Abstract

Black Germans occupy a unique position of simultaneous invisibility and hypervisibility. Since their country did away with the category of race due to its associations with the Nazis, on paper Black Germans are read as just “German” and de facto white. But they are also hypervisible, because in public their appearance makes them the target of discrimination and racist violence. Due to Black Germans’ structural invisibility, white Germans often fail to recognize the structural racism that affects their daily lives. In fact, white Germans commonly claim that racism is an American problem and not really an issue in Germany.

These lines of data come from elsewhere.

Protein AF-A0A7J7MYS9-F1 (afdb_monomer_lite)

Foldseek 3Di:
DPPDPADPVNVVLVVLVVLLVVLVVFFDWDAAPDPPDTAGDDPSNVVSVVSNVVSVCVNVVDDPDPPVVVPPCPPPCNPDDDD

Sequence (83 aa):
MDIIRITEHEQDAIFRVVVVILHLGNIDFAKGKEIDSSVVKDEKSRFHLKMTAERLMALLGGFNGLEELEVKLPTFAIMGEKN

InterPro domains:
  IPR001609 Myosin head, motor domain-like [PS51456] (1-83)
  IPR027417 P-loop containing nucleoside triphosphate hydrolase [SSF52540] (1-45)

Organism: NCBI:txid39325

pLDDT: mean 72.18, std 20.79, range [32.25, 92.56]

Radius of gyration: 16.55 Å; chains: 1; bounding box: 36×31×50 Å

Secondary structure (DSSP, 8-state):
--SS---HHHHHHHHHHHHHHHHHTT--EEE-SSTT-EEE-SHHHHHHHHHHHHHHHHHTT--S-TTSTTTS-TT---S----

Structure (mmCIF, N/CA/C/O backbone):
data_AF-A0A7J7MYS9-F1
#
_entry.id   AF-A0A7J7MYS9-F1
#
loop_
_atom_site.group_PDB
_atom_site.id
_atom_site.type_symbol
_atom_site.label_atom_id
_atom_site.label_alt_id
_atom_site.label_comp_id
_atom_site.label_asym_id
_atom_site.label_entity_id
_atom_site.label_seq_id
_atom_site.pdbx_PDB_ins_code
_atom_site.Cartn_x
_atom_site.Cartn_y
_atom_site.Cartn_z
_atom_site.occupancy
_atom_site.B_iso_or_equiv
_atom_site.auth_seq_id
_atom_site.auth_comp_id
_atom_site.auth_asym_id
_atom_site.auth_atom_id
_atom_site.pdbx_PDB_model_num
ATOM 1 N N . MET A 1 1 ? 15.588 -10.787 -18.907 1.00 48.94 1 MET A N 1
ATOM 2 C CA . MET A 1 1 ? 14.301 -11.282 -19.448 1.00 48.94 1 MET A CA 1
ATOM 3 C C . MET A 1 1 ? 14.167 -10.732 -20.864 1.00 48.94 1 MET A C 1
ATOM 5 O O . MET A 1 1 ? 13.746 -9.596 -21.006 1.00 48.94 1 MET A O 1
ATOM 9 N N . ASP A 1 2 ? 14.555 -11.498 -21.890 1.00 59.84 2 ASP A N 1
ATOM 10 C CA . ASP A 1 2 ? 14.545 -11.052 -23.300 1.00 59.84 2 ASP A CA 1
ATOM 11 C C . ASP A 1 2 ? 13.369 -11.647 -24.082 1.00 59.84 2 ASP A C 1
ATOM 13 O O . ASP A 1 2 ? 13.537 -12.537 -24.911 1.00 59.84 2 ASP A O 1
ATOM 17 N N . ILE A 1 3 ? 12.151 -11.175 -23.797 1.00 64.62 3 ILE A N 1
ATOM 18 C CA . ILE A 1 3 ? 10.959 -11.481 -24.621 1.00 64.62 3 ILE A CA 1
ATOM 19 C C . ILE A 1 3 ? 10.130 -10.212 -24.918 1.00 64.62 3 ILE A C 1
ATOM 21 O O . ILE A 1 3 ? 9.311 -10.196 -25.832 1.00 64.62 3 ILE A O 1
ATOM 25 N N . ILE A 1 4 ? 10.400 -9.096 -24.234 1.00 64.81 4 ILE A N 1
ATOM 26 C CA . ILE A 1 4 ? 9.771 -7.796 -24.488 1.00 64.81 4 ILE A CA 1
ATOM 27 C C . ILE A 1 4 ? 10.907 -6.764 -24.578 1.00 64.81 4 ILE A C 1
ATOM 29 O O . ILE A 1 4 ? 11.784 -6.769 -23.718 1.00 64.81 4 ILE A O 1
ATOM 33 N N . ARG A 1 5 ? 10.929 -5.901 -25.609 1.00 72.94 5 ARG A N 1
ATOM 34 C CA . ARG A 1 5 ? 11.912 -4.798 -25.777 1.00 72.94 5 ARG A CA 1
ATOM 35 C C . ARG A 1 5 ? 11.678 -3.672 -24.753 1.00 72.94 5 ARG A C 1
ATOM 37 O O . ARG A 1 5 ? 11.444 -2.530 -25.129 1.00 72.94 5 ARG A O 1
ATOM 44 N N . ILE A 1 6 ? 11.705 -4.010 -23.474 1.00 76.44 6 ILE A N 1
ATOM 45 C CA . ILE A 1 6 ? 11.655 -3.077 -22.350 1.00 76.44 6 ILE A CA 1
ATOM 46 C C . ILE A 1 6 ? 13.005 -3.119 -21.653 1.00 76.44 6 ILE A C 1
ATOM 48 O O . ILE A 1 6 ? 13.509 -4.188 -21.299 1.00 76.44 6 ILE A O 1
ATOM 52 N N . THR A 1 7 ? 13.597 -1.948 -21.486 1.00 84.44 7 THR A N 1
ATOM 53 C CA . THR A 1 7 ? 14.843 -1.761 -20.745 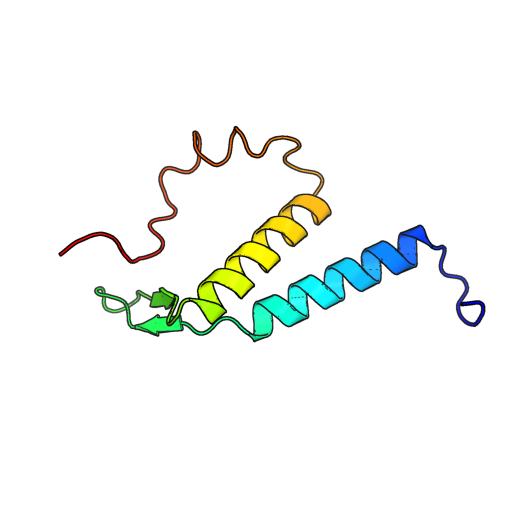1.00 84.44 7 THR A CA 1
ATOM 54 C C . THR A 1 7 ? 14.659 -2.161 -19.281 1.00 84.44 7 THR A C 1
ATOM 56 O O . THR A 1 7 ? 13.543 -2.175 -18.760 1.00 84.44 7 THR A O 1
ATOM 59 N N . GLU A 1 8 ? 15.753 -2.462 -18.582 1.00 81.44 8 GLU A N 1
ATOM 60 C CA . GLU A 1 8 ? 15.704 -2.780 -17.146 1.00 81.44 8 GLU A CA 1
ATOM 61 C C . GLU A 1 8 ? 15.073 -1.646 -16.324 1.00 81.44 8 GLU A C 1
ATOM 63 O O . GLU A 1 8 ? 14.319 -1.898 -15.389 1.00 81.44 8 GLU A O 1
ATOM 68 N N . HIS A 1 9 ? 15.305 -0.394 -16.724 1.00 80.56 9 HIS A N 1
ATOM 69 C CA . HIS A 1 9 ? 14.693 0.775 -16.099 1.00 80.56 9 HIS A CA 1
ATOM 70 C C . HIS A 1 9 ? 13.168 0.819 -16.299 1.00 80.56 9 HIS A C 1
ATOM 72 O O . HIS A 1 9 ? 12.421 1.103 -15.364 1.00 80.56 9 HIS A O 1
ATOM 78 N N . GLU A 1 10 ? 12.684 0.515 -17.506 1.00 81.31 10 GLU A N 1
ATOM 79 C CA . GLU A 1 10 ? 11.243 0.417 -17.776 1.00 81.31 10 GLU A CA 1
ATOM 80 C C . GLU A 1 10 ? 10.607 -0.752 -17.012 1.00 81.31 10 GLU A C 1
ATOM 82 O O . GLU A 1 10 ? 9.500 -0.615 -16.494 1.00 81.31 10 GLU A O 1
ATOM 87 N N . GLN A 1 11 ? 11.315 -1.877 -16.878 1.00 81.25 11 GLN A N 1
ATOM 88 C CA . GLN A 1 11 ? 10.868 -3.012 -16.066 1.00 81.25 11 GLN A CA 1
ATOM 89 C C . GLN A 1 11 ? 10.760 -2.646 -14.578 1.00 81.25 11 GLN A C 1
ATOM 91 O O . GLN A 1 11 ? 9.745 -2.970 -13.958 1.00 81.25 11 GLN A O 1
ATOM 96 N N . ASP A 1 12 ? 11.746 -1.938 -14.016 1.00 81.12 12 ASP A N 1
ATOM 97 C CA . ASP A 1 12 ? 11.699 -1.466 -12.623 1.00 81.12 12 ASP A CA 1
ATOM 98 C C . ASP A 1 12 ? 10.537 -0.489 -12.401 1.00 81.12 12 ASP A C 1
ATOM 100 O O . ASP A 1 12 ? 9.782 -0.624 -11.438 1.00 81.12 12 ASP A O 1
ATOM 104 N N . ALA A 1 13 ? 10.321 0.447 -13.330 1.00 82.00 13 ALA A N 1
ATOM 105 C CA . ALA A 1 13 ? 9.199 1.379 -13.264 1.00 82.00 13 ALA A CA 1
ATOM 106 C C . ALA A 1 13 ? 7.843 0.648 -13.273 1.00 82.00 13 ALA A C 1
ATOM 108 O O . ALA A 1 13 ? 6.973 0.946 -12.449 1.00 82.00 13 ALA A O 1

Black German author Olivia Wenzel, in her recent autofictional novel 1000 Coils of Fear (2020), rejects this spectacle of racism that Germans commonly associate with America to instead expose the “quotidian violence” (Kara Keeling) in German society that allows the white majority to give its silent approval of racism. Arguably, 1000 Coils of Fear is not just about the terror of everyday Black life but also about Black life's endurance: the narrator's ability to survive despite the ever‐present terror of white supremacy, her ability to create new life, vis‐à‐vis her pregnancy, and the endless possibilities her future self and her future child can take. By using a narrative form—autofiction—that embodies the relational, fluid self of a queer, diasporic, Black subject, Wenzel's novel best captures Black Lives Matter's desire to center those folx who are often excluded.